**Dataset excerpts**
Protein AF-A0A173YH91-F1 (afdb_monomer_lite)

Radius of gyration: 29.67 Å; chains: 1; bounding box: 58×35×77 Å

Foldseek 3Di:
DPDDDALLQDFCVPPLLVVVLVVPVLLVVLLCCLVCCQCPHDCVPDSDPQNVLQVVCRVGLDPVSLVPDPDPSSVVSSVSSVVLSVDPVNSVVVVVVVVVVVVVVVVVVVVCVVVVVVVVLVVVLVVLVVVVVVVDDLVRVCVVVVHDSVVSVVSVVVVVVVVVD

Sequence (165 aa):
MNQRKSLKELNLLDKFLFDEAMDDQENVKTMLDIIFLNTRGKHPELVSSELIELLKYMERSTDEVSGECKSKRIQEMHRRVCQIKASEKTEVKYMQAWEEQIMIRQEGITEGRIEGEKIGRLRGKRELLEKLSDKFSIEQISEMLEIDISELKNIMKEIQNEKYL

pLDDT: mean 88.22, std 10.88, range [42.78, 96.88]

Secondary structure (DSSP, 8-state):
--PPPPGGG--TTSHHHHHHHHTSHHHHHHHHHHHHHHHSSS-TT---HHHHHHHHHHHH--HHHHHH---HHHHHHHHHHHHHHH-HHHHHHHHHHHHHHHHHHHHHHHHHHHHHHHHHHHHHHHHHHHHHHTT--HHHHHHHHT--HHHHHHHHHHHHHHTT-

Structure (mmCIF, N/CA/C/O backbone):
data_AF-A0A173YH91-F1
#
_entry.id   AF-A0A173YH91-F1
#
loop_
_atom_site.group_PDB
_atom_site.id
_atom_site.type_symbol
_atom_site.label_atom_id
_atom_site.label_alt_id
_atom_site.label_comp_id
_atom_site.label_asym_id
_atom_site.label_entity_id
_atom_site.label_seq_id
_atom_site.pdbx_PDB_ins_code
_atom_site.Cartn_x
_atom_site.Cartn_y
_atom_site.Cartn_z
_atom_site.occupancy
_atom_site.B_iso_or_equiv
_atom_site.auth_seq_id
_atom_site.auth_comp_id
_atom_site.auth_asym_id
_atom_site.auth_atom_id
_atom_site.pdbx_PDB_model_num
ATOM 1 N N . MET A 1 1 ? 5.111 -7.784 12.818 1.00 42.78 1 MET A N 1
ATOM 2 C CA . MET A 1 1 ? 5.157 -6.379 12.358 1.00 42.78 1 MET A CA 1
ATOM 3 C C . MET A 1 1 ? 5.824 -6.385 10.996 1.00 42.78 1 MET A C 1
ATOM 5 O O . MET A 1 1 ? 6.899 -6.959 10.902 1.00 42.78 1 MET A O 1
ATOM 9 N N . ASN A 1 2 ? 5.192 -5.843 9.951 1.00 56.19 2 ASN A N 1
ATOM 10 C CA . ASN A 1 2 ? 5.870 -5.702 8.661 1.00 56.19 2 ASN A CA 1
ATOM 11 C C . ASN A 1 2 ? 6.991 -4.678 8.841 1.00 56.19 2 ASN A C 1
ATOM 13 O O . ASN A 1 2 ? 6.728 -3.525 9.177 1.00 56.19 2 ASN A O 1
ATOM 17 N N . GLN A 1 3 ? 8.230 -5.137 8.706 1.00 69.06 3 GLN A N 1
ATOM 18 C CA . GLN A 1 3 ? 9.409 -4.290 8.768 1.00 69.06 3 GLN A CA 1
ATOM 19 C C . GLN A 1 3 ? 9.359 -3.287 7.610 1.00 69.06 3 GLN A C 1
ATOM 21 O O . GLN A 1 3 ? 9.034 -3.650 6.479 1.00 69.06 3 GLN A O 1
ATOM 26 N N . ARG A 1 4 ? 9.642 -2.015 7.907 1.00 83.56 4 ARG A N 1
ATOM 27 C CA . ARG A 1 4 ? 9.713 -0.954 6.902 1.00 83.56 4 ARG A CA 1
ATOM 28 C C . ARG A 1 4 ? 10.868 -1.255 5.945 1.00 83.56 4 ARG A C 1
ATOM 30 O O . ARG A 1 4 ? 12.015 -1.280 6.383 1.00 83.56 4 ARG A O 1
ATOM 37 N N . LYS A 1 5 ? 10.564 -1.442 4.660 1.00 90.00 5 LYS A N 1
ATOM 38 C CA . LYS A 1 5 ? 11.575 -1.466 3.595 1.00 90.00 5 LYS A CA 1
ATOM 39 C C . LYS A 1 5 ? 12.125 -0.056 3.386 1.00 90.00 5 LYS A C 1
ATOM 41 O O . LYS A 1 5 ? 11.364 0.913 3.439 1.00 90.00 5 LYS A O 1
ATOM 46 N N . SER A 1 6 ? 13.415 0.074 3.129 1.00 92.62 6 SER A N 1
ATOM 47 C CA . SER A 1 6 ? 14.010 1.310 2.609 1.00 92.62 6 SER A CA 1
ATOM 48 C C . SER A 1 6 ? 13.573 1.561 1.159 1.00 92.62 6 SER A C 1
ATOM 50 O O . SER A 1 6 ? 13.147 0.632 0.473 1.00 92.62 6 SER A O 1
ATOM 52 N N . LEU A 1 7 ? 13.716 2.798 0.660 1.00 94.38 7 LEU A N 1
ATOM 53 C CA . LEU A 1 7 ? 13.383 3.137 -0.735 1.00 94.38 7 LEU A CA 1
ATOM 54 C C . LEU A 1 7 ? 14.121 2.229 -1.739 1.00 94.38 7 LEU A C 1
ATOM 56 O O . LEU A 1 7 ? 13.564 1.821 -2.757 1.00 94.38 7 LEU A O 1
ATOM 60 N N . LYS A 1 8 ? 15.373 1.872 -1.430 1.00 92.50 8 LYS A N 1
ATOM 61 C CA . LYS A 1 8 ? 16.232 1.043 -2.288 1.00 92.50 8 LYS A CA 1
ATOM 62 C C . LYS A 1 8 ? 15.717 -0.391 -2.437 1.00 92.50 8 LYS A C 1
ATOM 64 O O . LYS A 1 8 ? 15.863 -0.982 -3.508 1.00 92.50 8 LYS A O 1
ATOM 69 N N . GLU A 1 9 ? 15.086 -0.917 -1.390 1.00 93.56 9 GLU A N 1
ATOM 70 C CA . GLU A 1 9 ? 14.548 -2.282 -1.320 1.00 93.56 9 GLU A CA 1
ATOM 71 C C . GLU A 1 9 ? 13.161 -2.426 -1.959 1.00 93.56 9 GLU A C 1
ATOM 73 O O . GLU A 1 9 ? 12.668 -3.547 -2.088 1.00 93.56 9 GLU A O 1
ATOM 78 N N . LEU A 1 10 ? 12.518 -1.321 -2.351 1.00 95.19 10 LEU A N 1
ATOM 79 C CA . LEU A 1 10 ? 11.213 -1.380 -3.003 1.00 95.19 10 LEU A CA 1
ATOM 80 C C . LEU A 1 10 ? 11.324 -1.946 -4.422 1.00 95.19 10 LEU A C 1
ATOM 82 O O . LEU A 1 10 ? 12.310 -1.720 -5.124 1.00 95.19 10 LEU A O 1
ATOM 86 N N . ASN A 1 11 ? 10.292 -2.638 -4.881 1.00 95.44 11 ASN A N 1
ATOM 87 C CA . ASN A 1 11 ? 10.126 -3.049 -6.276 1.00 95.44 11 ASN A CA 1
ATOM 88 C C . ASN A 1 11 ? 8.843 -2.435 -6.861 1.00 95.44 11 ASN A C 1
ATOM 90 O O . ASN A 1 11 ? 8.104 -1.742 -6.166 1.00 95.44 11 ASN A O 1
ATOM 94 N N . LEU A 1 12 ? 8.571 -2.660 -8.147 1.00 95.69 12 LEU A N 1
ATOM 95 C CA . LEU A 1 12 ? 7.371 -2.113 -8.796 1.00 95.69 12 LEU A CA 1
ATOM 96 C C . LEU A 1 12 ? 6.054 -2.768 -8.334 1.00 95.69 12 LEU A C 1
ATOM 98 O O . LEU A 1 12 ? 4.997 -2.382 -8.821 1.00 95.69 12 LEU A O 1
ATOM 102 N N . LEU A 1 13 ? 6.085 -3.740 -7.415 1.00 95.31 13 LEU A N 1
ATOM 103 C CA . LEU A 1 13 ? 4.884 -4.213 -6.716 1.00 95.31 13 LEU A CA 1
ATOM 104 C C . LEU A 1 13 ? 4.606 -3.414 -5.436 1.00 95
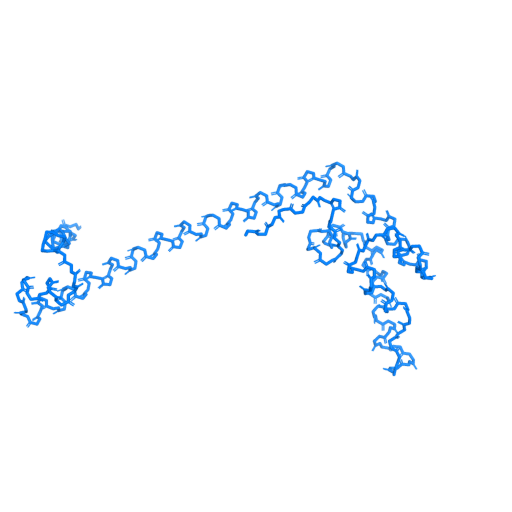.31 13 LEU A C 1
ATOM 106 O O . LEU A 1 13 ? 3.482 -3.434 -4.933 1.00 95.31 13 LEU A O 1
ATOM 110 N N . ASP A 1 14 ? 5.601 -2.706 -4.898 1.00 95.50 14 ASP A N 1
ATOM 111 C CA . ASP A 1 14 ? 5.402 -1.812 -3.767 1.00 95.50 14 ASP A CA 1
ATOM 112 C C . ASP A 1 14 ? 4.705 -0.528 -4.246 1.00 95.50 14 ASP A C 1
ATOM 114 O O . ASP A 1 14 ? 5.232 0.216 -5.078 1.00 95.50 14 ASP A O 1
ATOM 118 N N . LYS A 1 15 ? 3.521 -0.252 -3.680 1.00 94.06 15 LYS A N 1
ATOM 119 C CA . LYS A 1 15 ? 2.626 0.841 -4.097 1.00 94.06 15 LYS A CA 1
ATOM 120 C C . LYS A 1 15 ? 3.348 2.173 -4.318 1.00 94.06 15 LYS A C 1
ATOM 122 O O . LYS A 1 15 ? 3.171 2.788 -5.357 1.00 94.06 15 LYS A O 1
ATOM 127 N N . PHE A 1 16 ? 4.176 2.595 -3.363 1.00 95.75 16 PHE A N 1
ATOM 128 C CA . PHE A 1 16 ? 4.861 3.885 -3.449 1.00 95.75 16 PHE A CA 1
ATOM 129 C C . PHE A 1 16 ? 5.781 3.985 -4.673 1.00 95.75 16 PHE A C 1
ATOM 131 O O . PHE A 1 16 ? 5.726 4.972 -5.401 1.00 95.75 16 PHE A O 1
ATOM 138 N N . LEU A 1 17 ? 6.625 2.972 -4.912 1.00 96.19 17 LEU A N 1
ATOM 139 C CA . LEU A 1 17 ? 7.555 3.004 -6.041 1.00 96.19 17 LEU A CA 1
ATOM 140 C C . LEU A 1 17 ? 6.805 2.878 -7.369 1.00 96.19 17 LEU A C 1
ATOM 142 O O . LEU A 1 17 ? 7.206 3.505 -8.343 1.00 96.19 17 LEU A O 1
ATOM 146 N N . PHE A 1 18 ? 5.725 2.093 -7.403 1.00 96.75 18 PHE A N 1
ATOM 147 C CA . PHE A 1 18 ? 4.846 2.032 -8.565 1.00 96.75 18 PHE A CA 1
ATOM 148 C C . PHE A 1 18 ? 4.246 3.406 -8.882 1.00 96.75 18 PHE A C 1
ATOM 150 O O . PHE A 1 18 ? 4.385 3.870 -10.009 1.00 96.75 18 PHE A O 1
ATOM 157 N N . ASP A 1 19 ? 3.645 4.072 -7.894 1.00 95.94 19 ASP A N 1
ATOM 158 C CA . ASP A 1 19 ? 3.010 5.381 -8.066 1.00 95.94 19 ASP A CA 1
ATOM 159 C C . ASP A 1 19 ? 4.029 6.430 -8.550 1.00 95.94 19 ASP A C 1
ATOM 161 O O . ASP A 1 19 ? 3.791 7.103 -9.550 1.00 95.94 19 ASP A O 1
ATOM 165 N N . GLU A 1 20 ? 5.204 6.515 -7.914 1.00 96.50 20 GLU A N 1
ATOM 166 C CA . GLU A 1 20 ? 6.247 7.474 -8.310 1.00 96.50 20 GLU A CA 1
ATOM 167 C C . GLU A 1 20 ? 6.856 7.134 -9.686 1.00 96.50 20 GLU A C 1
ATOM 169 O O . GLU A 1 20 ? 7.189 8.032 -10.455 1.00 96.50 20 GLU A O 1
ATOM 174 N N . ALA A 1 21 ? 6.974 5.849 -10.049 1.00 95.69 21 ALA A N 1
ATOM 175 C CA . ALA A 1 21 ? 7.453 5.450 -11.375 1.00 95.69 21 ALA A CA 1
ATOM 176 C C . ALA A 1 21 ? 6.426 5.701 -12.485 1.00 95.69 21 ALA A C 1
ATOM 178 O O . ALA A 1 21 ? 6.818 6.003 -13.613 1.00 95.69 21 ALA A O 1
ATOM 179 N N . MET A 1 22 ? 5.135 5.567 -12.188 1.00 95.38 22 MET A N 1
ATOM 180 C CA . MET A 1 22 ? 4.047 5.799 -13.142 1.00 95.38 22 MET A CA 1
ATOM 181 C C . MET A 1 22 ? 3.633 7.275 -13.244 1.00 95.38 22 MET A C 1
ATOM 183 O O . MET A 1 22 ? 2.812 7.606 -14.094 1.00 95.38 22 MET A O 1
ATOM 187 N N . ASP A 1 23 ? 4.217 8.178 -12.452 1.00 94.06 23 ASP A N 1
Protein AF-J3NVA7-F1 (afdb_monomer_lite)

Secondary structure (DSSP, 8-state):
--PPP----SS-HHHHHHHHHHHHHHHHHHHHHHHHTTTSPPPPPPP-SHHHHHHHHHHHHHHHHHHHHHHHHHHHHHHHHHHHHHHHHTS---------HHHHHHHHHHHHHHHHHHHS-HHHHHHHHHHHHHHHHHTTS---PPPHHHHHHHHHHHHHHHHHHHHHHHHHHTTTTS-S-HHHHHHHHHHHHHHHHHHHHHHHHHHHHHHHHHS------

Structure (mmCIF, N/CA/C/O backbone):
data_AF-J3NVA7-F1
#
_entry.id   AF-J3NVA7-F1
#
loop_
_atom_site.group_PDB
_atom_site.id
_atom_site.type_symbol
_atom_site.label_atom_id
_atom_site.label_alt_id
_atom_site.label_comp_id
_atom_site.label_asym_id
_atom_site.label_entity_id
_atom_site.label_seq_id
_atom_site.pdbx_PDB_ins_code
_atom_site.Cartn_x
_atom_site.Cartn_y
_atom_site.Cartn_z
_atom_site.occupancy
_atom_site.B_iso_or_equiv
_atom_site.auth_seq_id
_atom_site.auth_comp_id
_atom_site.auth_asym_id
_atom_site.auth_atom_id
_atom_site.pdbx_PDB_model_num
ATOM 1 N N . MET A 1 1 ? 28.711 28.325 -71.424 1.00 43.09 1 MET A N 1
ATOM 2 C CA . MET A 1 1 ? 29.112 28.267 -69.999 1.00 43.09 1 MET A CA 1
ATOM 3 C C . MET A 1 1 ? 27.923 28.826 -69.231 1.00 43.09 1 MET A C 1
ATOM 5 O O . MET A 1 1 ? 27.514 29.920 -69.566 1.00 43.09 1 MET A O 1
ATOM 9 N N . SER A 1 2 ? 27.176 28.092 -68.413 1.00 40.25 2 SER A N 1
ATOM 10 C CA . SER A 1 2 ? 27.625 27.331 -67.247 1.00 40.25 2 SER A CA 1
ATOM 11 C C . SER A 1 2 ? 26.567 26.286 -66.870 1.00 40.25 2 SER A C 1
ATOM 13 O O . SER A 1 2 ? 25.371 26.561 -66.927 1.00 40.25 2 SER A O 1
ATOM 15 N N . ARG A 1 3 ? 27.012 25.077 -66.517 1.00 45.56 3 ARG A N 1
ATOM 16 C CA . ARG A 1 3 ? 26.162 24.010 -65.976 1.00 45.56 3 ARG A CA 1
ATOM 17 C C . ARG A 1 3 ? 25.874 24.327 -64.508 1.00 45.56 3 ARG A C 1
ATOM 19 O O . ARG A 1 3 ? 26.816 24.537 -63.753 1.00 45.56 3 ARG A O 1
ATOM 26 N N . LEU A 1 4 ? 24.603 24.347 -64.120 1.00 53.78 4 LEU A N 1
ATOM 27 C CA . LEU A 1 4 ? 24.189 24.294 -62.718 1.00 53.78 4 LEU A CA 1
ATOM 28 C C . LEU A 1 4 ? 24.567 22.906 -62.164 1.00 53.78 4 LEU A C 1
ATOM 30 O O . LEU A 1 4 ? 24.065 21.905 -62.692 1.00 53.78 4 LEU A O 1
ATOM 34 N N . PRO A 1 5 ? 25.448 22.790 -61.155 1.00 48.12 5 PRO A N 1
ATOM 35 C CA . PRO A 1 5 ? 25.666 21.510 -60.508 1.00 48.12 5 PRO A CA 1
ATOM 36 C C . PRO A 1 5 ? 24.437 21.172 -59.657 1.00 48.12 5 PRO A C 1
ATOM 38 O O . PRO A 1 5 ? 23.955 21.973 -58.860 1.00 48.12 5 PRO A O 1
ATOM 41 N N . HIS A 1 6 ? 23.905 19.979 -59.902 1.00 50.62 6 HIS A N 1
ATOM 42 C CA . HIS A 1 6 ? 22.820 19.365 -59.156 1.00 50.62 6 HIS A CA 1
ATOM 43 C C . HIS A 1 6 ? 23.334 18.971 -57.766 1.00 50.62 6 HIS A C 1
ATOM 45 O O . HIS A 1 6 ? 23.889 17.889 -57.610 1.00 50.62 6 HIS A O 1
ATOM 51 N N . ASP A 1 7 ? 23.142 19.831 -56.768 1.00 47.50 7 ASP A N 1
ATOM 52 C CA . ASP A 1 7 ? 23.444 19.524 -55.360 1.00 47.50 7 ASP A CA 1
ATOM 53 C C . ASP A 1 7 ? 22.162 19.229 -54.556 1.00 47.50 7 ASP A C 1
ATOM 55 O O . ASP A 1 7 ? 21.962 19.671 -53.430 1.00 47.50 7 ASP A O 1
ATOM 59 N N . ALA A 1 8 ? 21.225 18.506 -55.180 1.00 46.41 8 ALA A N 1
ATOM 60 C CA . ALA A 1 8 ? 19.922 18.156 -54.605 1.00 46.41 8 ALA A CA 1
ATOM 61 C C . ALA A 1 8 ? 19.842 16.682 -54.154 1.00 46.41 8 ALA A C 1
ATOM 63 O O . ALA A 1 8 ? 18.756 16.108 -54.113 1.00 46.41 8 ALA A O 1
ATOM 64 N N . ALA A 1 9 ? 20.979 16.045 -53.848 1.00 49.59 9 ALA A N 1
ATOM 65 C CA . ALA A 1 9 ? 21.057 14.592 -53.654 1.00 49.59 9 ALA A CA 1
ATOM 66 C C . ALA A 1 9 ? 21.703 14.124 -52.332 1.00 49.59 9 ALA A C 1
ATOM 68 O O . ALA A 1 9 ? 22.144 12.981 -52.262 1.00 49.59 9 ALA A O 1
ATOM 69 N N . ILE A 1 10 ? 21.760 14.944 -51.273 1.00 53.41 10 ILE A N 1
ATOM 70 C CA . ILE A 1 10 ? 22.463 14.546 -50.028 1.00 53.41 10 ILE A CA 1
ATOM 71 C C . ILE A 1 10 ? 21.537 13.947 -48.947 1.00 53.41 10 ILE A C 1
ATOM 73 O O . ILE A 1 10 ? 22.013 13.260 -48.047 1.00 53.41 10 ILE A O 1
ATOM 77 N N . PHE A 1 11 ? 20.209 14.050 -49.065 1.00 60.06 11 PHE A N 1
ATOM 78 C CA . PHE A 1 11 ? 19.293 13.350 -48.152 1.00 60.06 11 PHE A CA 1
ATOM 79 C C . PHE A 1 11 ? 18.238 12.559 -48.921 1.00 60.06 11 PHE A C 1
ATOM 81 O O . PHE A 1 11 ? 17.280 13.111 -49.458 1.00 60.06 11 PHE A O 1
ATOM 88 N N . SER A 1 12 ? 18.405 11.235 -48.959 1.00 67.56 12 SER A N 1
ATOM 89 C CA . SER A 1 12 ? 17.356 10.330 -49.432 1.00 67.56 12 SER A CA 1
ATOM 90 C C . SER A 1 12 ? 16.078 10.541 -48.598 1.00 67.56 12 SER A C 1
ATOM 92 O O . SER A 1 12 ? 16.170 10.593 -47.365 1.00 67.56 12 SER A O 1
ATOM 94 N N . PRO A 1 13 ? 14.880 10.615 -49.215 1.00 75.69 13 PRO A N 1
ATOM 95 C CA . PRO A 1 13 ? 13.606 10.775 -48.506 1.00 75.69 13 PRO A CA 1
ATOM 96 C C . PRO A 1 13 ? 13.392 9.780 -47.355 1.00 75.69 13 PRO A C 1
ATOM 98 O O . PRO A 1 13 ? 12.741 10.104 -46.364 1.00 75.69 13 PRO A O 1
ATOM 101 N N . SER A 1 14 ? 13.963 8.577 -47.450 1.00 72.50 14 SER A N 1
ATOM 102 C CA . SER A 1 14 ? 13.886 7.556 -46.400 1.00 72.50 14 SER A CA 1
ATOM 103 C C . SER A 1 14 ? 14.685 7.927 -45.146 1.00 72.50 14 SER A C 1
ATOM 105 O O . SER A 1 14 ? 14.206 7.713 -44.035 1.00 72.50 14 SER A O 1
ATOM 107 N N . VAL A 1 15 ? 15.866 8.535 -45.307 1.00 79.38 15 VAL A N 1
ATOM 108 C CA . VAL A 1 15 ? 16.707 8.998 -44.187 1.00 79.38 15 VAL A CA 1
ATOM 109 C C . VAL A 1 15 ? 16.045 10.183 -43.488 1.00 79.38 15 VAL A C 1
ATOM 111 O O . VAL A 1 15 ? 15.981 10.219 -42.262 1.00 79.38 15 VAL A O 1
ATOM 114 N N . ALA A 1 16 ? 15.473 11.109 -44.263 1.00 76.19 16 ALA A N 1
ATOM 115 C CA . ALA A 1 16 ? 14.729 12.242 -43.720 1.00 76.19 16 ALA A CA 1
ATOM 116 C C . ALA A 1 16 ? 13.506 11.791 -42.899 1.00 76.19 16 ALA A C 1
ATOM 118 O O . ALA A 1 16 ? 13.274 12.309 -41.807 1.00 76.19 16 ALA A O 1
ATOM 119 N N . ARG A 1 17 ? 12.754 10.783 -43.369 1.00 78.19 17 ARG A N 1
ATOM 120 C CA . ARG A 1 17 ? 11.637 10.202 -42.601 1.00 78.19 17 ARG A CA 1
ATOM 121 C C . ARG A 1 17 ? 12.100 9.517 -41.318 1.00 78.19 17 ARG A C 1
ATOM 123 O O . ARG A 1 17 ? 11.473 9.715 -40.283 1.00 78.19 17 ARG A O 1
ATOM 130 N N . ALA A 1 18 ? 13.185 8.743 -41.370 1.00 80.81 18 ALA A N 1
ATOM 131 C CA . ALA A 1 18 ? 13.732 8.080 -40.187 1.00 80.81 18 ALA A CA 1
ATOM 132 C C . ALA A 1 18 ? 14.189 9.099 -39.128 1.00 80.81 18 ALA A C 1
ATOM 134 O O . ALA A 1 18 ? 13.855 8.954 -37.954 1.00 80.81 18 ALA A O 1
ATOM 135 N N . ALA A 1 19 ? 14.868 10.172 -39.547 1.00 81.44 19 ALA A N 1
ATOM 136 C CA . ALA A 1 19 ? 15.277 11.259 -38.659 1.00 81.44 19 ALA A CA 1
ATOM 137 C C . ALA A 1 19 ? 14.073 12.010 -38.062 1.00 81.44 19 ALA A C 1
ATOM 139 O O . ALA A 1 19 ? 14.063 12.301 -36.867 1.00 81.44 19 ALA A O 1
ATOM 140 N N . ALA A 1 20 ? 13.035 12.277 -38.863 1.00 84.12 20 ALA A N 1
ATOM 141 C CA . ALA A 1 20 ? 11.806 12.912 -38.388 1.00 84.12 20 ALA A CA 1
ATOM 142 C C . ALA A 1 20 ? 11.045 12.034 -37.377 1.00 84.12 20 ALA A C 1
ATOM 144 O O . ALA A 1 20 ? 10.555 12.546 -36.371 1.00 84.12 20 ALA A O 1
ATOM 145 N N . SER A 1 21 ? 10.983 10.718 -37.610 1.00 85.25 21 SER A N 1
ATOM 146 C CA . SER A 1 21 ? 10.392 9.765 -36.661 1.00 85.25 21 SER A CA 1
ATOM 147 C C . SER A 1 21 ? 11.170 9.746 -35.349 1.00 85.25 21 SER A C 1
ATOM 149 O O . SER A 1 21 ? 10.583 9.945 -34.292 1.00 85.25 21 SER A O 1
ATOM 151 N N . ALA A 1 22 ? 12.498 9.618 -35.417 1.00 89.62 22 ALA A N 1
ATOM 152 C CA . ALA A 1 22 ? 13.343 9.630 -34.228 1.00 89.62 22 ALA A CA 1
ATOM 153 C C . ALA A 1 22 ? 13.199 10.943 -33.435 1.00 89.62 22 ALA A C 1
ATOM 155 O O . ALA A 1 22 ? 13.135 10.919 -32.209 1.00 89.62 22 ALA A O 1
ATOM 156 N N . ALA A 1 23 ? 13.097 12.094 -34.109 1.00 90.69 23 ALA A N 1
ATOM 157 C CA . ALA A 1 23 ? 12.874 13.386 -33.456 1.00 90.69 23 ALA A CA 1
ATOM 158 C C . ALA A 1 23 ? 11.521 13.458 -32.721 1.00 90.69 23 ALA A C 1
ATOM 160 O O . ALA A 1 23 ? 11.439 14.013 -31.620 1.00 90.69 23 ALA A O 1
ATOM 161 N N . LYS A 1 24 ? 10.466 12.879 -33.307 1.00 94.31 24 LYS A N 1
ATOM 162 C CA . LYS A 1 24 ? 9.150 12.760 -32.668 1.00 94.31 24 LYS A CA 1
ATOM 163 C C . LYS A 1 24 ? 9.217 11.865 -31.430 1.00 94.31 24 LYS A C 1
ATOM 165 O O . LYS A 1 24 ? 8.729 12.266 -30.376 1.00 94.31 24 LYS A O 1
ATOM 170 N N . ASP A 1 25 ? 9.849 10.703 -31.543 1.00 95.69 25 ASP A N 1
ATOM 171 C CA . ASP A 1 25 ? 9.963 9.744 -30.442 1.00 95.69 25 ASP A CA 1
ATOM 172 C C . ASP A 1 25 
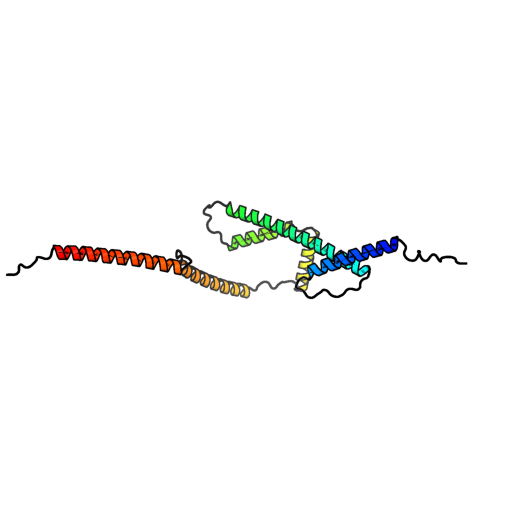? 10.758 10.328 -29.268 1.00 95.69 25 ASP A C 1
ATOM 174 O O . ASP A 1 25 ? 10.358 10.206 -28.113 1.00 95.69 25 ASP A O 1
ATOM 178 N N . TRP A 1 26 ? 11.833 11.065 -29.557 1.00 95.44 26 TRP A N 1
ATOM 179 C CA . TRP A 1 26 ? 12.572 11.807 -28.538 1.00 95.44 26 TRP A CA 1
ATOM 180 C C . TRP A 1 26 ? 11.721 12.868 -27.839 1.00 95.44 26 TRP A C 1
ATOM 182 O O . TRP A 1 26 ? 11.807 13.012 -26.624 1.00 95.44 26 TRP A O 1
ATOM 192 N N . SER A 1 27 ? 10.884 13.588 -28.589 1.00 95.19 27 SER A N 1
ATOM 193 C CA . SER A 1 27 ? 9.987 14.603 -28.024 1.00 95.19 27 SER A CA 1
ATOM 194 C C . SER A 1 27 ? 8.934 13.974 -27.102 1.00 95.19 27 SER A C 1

**Assignment**
Retype the records above, but only those lines that fall between the line containing "ATOM 158 C CA" and the line containing "ATOM 181 C C", with both of those lines included, exactly as written.

**Result below**
ATOM 158 C CA . ASP A 1 19 ? 3.010 5.381 -8.066 1.00 95.94 19 ASP A CA 1
ATOM 159 C C . ASP A 1 19 ? 4.029 6.430 -8.550 1.00 95.94 19 ASP A C 1
ATOM 161 O O . ASP A 1 19 ? 3.791 7.103 -9.550 1.00 95.94 19 ASP A O 1
ATOM 165 N N . GLU A 1 20 ? 5.204 6.515 -7.914 1.00 96.50 20 GLU A N 1
ATOM 166 C CA . GLU A 1 20 ? 6.247 7.474 -8.310 1.00 96.50 20 GLU A CA 1
ATOM 167 C C . GLU A 1 20 ? 6.856 7.134 -9.686 1.00 96.50 20 GLU A C 1
ATOM 169 O O . GLU A 1 20 ? 7.189 8.032 -10.455 1.00 96.50 20 GLU A O 1
ATOM 174 N N . ALA A 1 21 ? 6.974 5.849 -10.049 1.00 95.69 21 ALA A N 1
ATOM 175 C CA . ALA A 1 21 ? 7.453 5.450 -11.375 1.00 95.69 21 ALA A CA 1
ATOM 176 C C . ALA A 1 21 ? 6.426 5.701 -12.485 1.00 95.69 21 ALA A C 1
ATOM 178 O O . ALA A 1 21 ? 6.818 6.003 -13.613 1.00 95.69 21 ALA A O 1
ATOM 179 N N . MET A 1 22 ? 5.135 5.567 -12.188 1.00 95.38 22 MET A N 1
ATOM 180 C CA . MET A 1 22 ? 4.047 5.799 -13.142 1.00 95.38 22 MET A CA 1
ATOM 181 C C . MET A 1 22 ? 3.633 7.275 -13.244 1.00 95.38 22 MET A C 1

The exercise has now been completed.